体で伝える愛言葉
二人は、手を繋ぎ笑顔で私たちを出迎えた。


「ご心配おかけしました。」


琴弥が頭を下げる。


「悪かったな。色々」


慎二も謝ってきた。


「今度琴弥泣かせたら殺すから。」


私は慎二を一瞬にらんだ。


「大丈夫。お前と違って学習能力あっから。」


「ふざけんなよ。」


「今から久々にみんなで遊ぼうぜ。」


廉斗が間にはいる。


「遊ぼ~。慎二の家に集合~」

「また俺んちかよ。」


慎二以外の三人は実家暮らしだったため、私たちのたまり場は慎二の家しかなかった。


慎二は会社に車を置きっぱなしだったため、廉斗が慎二を会社に送り、二組に別れて、慎二の家に向かった。
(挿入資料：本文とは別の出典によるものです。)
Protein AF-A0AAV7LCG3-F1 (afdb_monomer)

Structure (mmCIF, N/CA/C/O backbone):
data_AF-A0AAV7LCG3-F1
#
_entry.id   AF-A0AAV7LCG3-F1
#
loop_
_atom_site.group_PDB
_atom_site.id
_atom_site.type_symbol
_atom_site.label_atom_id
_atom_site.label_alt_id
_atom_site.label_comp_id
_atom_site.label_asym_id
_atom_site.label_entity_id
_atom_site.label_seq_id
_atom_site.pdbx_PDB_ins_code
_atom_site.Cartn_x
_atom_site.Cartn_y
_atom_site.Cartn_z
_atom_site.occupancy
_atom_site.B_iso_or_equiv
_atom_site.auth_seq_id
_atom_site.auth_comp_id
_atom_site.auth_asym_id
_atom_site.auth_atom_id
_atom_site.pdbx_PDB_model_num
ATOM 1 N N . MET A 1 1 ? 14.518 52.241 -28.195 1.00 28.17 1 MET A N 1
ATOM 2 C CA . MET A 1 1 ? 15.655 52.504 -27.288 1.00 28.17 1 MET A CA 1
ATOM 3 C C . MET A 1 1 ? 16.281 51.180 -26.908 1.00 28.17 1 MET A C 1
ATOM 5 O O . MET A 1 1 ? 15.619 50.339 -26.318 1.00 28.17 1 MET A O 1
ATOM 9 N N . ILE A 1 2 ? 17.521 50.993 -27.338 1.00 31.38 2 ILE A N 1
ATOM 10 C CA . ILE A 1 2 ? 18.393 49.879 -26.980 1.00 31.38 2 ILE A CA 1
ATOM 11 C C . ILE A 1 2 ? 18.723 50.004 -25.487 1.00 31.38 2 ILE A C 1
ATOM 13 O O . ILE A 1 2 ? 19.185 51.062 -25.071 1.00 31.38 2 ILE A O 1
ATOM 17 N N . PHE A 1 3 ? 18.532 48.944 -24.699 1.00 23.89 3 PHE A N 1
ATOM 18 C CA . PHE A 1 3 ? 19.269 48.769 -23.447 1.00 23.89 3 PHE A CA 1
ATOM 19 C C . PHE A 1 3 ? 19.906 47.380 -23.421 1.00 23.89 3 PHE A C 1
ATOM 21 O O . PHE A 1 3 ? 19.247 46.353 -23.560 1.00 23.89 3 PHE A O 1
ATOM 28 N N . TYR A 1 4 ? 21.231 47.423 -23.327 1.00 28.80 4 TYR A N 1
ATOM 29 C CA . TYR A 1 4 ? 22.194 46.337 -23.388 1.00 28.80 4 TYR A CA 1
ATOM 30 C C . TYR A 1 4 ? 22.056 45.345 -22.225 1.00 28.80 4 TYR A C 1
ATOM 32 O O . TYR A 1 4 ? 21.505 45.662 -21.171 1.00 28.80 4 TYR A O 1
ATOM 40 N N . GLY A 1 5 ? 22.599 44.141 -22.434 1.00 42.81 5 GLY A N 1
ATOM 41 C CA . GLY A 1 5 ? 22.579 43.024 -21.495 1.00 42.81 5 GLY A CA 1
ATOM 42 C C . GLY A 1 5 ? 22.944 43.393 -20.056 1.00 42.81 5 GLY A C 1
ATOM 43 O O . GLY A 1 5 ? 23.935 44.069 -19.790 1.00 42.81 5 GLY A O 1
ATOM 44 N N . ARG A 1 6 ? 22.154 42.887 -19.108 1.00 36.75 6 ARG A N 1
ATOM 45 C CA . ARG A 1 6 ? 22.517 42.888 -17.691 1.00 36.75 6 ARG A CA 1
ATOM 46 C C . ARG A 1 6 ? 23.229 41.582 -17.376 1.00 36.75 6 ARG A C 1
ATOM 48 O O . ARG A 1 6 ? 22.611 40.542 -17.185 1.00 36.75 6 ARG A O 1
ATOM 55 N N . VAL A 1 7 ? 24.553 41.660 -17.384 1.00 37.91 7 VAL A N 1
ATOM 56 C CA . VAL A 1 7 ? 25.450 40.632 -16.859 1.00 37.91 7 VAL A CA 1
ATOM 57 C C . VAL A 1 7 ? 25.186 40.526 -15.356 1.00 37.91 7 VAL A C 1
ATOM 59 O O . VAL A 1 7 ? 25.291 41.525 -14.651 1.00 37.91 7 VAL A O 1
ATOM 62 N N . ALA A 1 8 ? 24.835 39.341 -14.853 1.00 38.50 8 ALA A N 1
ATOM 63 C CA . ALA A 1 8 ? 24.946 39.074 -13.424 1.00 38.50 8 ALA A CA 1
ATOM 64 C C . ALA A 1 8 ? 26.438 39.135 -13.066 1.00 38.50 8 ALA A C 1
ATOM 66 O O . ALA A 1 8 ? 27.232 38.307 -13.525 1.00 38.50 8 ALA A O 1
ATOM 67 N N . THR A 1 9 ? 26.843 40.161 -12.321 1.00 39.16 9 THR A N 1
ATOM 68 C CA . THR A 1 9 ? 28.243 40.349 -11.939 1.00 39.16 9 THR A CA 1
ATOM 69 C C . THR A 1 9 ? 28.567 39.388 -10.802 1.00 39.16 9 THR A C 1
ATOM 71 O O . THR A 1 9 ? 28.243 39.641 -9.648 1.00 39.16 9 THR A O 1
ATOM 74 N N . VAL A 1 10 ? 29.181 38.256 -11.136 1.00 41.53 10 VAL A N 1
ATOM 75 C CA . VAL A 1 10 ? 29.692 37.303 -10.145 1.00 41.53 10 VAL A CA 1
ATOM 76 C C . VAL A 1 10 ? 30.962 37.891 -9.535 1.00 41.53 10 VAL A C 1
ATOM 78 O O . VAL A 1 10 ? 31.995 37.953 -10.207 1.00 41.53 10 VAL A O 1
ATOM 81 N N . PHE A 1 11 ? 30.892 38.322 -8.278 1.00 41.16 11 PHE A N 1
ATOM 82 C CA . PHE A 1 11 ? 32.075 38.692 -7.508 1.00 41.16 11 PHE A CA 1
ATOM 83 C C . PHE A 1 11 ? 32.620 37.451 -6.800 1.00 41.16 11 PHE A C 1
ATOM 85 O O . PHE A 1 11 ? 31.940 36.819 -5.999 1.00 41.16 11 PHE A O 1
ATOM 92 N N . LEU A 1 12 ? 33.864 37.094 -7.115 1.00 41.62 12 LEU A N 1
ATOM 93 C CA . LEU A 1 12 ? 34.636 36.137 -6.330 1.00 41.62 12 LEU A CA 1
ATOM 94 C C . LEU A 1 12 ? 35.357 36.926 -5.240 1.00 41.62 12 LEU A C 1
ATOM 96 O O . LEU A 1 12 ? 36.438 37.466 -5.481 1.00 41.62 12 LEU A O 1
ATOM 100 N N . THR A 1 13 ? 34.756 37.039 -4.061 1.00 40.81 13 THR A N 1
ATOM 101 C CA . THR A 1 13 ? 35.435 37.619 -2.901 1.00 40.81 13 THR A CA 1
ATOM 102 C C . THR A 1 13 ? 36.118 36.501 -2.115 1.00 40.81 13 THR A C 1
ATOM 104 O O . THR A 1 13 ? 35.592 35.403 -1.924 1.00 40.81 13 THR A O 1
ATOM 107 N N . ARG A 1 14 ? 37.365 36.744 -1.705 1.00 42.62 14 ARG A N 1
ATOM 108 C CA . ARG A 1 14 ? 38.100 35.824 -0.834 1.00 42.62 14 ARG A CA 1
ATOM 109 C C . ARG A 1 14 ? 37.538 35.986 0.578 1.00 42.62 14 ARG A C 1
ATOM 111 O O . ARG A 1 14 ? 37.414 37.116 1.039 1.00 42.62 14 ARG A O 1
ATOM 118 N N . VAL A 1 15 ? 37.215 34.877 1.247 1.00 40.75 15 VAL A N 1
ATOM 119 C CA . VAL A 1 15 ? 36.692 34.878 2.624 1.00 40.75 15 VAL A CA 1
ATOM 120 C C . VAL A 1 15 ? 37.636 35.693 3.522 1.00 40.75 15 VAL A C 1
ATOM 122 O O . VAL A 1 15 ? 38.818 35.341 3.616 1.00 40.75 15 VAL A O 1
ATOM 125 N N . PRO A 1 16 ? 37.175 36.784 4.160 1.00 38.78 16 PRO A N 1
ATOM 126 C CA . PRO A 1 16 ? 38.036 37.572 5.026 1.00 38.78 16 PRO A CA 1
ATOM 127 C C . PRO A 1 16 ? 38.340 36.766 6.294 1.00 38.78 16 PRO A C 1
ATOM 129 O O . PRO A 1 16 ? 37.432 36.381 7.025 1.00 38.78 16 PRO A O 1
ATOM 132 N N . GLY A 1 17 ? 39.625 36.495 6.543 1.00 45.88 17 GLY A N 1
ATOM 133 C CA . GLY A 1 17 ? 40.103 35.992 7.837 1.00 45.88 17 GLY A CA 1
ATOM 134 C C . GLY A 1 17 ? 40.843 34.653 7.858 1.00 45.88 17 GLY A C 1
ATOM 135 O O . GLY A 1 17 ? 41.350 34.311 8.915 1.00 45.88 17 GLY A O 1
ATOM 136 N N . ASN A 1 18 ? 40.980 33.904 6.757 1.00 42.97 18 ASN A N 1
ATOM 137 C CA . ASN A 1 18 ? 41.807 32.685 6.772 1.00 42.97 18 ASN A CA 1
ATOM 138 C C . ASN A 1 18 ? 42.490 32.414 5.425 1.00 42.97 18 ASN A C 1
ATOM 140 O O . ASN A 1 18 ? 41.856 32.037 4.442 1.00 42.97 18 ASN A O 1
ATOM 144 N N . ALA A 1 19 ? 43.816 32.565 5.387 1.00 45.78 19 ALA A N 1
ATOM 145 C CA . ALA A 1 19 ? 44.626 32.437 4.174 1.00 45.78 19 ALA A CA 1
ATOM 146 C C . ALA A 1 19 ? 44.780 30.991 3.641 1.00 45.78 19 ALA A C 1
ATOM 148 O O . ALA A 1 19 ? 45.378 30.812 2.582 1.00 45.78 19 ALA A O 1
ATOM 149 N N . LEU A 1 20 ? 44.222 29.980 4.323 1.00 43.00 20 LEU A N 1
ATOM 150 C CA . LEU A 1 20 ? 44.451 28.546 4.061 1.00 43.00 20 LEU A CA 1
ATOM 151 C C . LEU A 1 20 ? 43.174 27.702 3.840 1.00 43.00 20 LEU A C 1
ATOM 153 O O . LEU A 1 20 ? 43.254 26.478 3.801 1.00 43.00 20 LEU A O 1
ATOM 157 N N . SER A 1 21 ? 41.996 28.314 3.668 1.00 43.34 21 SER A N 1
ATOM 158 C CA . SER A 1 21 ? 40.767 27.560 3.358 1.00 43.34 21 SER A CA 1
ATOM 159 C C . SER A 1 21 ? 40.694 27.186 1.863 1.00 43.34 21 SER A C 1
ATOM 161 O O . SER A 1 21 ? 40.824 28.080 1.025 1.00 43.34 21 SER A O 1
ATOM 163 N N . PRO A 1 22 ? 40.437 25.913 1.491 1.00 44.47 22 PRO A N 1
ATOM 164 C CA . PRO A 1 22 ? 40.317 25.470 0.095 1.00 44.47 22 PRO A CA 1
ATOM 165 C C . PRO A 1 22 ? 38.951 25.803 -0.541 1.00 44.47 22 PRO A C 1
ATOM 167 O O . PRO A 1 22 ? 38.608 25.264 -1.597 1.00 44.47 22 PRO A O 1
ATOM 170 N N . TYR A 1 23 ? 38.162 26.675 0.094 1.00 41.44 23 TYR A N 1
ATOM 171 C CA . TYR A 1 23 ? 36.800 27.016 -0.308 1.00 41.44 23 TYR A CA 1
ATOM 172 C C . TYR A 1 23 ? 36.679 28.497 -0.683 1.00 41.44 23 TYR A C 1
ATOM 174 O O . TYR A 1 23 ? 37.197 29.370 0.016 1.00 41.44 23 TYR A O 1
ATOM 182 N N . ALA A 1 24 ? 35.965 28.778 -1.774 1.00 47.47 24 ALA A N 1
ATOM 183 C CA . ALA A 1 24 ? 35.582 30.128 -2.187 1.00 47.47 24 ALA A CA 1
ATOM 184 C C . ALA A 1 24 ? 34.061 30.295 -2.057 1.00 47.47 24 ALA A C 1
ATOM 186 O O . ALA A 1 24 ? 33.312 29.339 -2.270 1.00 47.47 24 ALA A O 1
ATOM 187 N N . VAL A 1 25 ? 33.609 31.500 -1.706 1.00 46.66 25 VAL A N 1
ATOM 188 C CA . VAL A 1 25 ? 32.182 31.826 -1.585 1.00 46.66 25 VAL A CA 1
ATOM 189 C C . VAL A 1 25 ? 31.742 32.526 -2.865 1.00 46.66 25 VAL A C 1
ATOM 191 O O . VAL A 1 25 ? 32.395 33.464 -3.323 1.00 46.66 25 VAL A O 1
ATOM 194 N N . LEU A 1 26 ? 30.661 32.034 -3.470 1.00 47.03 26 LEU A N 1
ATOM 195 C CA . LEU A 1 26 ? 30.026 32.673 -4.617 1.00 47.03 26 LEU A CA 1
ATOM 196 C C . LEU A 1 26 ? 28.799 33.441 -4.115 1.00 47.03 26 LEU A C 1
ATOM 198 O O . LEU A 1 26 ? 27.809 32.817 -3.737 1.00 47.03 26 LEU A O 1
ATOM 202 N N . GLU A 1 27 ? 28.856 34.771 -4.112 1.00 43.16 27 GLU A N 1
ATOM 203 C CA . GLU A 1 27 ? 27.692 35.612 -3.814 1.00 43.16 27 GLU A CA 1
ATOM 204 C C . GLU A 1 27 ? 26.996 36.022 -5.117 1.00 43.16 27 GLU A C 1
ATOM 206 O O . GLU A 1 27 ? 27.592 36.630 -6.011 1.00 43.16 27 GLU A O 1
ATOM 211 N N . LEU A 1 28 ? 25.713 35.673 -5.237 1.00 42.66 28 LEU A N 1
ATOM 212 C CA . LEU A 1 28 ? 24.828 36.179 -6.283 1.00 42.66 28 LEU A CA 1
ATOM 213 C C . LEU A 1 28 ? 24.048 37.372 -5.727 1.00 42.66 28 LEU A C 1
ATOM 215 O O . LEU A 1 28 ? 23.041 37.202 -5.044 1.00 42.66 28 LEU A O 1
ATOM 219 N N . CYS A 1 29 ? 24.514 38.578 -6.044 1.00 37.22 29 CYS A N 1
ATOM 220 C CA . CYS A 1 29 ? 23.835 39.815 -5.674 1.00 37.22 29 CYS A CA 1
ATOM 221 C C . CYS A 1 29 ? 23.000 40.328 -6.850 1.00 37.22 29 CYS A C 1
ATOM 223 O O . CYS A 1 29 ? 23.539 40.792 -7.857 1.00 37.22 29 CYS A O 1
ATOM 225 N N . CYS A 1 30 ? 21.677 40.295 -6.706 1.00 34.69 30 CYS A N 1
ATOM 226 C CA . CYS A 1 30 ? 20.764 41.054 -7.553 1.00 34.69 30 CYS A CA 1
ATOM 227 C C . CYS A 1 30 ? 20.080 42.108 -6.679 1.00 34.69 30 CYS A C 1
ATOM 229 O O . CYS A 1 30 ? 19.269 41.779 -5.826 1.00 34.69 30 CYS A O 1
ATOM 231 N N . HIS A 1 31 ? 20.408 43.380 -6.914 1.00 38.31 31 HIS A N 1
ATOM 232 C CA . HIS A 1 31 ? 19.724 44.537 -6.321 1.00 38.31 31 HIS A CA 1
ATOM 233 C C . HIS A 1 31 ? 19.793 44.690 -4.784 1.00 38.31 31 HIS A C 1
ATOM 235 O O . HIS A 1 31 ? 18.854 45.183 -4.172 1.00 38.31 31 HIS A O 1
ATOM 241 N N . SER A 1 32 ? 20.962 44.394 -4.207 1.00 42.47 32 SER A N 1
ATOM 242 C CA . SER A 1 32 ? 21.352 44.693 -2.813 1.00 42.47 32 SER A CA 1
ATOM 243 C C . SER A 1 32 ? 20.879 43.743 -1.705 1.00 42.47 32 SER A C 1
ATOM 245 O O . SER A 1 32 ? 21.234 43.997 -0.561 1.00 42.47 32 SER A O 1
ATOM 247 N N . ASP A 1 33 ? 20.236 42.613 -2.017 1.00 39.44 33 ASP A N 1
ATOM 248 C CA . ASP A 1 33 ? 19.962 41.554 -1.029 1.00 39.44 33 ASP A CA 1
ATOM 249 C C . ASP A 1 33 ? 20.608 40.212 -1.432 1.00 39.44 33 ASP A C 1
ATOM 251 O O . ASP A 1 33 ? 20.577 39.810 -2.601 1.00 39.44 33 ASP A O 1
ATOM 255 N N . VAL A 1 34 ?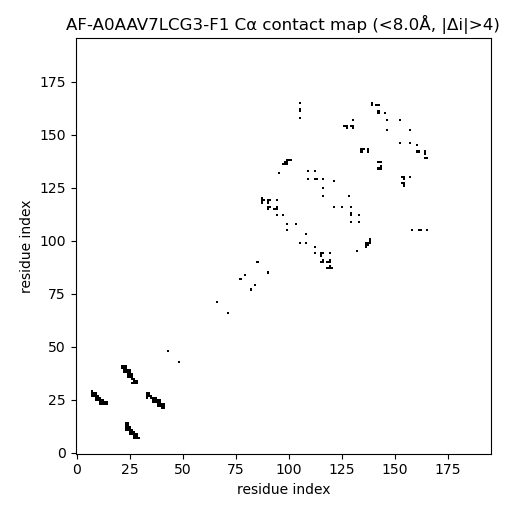 21.226 39.523 -0.461 1.00 42.12 34 VAL A N 1
ATOM 256 C CA . VAL A 1 34 ? 21.933 38.238 -0.639 1.00 42.12 34 VAL A CA 1
ATOM 257 C C . VAL A 1 34 ? 20.932 37.083 -0.543 1.00 42.12 34 VAL A C 1
ATOM 259 O O . VAL A 1 34 ? 20.363 36.848 0.519 1.00 42.12 34 VAL A O 1
ATOM 262 N N . TYR A 1 35 ? 20.726 36.336 -1.634 1.00 42.75 35 TYR A N 1
ATOM 263 C CA . TYR A 1 35 ? 19.712 35.267 -1.681 1.00 42.75 35 TYR A CA 1
ATOM 264 C C . TYR A 1 35 ? 20.231 33.863 -1.328 1.00 42.75 35 TYR A C 1
ATOM 266 O O . TYR A 1 35 ? 19.435 33.022 -0.918 1.00 42.75 35 TYR A O 1
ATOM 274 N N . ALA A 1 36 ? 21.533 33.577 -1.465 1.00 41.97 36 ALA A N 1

私たちを待ってる間や、車の中で琴弥と慎二は、1ヶ月半の空白を埋めるように、たくさん話したらしい。


慎二の家で私たちは、ばか騒ぎしてたくさん笑ってた。


みんな朝が早かったので、そのまま慎二の家に泊まることにした。


私と廉斗は、久々に再会した二人のために帰るって言ったんだけど、『二人になる時間は、これからさきたくさんあるんだから、遠慮しなくていい。』って二人に説得されて、泊まることにした。


このときは、バカみたいに笑ってた。


三年後、不幸が私たちのもとに迫っているとも知らずに。


運命は、確実に近づいてきていた。


もし、こうなることを知っていたら、私は、このとき笑ってなんていなかっただろう。